(Excerpts from a dataset)

»»

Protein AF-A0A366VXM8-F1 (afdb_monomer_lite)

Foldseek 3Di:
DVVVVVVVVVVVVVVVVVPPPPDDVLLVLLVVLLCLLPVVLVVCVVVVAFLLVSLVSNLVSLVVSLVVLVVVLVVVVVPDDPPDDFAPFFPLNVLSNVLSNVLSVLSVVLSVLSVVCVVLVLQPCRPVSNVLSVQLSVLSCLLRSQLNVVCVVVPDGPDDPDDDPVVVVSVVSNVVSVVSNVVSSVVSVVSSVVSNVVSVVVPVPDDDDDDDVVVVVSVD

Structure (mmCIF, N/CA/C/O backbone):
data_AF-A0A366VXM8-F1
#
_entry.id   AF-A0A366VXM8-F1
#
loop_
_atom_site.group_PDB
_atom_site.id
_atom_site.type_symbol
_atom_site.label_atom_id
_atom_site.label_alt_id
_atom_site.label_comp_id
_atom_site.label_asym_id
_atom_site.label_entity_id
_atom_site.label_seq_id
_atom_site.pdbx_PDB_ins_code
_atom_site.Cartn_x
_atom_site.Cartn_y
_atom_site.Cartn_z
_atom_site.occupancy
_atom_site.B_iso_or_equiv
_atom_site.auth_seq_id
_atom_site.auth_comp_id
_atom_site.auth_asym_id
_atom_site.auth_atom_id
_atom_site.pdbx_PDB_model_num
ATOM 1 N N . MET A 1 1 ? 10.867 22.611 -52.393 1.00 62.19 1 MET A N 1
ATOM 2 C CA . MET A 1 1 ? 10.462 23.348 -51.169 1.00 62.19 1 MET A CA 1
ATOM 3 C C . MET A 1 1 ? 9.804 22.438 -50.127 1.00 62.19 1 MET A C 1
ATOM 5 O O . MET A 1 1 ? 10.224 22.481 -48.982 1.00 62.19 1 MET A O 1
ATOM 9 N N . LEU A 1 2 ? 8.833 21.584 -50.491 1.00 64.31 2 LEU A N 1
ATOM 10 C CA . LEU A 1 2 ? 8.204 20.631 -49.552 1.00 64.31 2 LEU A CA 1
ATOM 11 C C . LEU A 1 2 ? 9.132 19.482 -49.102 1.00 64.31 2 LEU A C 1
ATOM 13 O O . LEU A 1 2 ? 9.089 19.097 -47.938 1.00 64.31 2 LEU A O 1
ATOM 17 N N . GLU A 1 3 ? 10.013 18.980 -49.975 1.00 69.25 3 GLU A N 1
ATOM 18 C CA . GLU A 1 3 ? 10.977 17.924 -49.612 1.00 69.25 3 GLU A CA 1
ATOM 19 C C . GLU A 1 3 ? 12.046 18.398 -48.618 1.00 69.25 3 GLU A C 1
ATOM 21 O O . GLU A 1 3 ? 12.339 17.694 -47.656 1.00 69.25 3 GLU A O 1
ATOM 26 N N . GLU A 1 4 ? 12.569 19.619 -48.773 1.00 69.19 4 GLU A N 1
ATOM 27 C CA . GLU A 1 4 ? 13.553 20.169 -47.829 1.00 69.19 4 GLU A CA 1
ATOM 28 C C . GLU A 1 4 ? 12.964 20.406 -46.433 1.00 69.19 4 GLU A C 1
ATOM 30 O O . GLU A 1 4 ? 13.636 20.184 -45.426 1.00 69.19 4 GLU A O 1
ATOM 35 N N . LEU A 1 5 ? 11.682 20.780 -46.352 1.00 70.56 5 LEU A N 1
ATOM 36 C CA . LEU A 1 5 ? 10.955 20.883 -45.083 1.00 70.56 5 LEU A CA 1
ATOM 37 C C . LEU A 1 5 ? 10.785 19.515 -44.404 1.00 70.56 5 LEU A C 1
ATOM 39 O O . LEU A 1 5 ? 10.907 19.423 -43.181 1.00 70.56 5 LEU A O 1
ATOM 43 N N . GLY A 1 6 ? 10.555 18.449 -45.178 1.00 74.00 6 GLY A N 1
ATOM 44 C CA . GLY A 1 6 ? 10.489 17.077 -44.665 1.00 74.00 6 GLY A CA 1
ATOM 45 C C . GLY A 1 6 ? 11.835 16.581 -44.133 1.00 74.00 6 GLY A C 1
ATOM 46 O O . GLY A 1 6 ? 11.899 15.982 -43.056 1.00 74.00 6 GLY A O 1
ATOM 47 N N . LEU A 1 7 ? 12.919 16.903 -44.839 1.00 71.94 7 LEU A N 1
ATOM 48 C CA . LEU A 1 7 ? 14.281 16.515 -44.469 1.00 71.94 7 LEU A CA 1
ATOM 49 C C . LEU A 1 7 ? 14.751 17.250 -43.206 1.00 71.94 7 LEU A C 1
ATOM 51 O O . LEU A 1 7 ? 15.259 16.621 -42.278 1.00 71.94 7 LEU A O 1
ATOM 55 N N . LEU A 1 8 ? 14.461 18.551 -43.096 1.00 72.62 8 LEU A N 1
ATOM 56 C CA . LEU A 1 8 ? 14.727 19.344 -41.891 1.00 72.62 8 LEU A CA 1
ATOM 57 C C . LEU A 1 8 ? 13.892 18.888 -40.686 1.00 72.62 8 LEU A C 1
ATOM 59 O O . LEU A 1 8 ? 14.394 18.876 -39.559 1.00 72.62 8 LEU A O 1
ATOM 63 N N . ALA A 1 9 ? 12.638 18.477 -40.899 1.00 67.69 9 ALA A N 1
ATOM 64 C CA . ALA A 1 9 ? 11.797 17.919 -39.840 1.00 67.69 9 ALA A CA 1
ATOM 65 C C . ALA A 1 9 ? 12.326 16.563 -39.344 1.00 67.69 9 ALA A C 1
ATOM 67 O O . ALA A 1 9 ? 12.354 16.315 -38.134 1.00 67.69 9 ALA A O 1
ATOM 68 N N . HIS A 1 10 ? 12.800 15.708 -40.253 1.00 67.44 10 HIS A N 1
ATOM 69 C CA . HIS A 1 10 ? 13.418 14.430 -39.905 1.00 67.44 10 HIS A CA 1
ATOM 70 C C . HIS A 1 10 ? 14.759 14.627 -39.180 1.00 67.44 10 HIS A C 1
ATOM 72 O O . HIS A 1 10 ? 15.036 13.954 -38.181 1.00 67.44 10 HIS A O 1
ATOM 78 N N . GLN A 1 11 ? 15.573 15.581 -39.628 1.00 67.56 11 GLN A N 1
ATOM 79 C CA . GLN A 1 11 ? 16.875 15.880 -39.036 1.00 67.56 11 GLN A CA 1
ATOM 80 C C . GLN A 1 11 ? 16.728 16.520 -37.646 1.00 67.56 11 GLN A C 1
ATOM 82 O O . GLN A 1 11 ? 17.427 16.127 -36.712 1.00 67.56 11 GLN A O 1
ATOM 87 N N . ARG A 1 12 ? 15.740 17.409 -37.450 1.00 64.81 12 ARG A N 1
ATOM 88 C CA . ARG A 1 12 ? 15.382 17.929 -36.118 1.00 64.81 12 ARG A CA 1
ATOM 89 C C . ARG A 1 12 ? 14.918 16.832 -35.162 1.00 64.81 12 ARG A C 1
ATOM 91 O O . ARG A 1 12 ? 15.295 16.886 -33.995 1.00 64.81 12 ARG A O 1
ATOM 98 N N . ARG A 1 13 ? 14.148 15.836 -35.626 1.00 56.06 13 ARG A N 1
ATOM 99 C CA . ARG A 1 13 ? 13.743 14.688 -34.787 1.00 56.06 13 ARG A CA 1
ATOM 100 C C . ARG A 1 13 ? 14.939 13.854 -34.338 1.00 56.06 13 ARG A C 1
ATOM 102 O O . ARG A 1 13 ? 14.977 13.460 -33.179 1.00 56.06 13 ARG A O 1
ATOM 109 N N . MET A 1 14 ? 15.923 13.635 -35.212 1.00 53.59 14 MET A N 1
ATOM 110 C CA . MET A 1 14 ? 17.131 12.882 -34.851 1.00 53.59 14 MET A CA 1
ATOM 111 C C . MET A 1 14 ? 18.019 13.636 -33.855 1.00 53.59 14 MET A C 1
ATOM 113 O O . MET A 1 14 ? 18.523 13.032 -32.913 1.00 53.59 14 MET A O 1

««

• Action item:
Both the line containing "ATOM 59 O O" and the line containing "ATOM 72 O O" belong in the answer. Print them and every line above that falls between them exactly, and no others.

• Exercise response:
ATOM 59 O O . LEU A 1 8 ? 14.394 18.876 -39.559 1.00 72.62 8 LEU A O 1
ATOM 63 N N . ALA A 1 9 ? 12.638 18.477 -40.899 1.00 67.69 9 ALA A N 1
ATOM 64 C CA . ALA A 1 9 ? 11.797 17.919 -39.840 1.00 67.69 9 ALA A CA 1
ATOM 65 C C . ALA A 1 9 ? 12.326 16.563 -39.344 1.00 67.69 9 ALA A C 1
ATOM 67 O O . ALA A 1 9 ? 12.354 16.315 -38.134 1.00 67.69 9 ALA A O 1
ATOM 68 N N . HIS A 1 10 ? 12.800 15.708 -40.253 1.00 67.44 10 HIS A N 1
ATOM 69 C CA . HIS A 1 10 ? 13.418 14.430 -39.905 1.00 67.44 10 HIS A CA 1
ATOM 70 C C . HIS A 1 10 ? 14.759 14.627 -39.180 1.00 67.44 10 HIS A C 1
ATOM 72 O O . HIS A 1 10 ? 15.036 13.954 -38.181 1.00 67.44 10 HIS A O 1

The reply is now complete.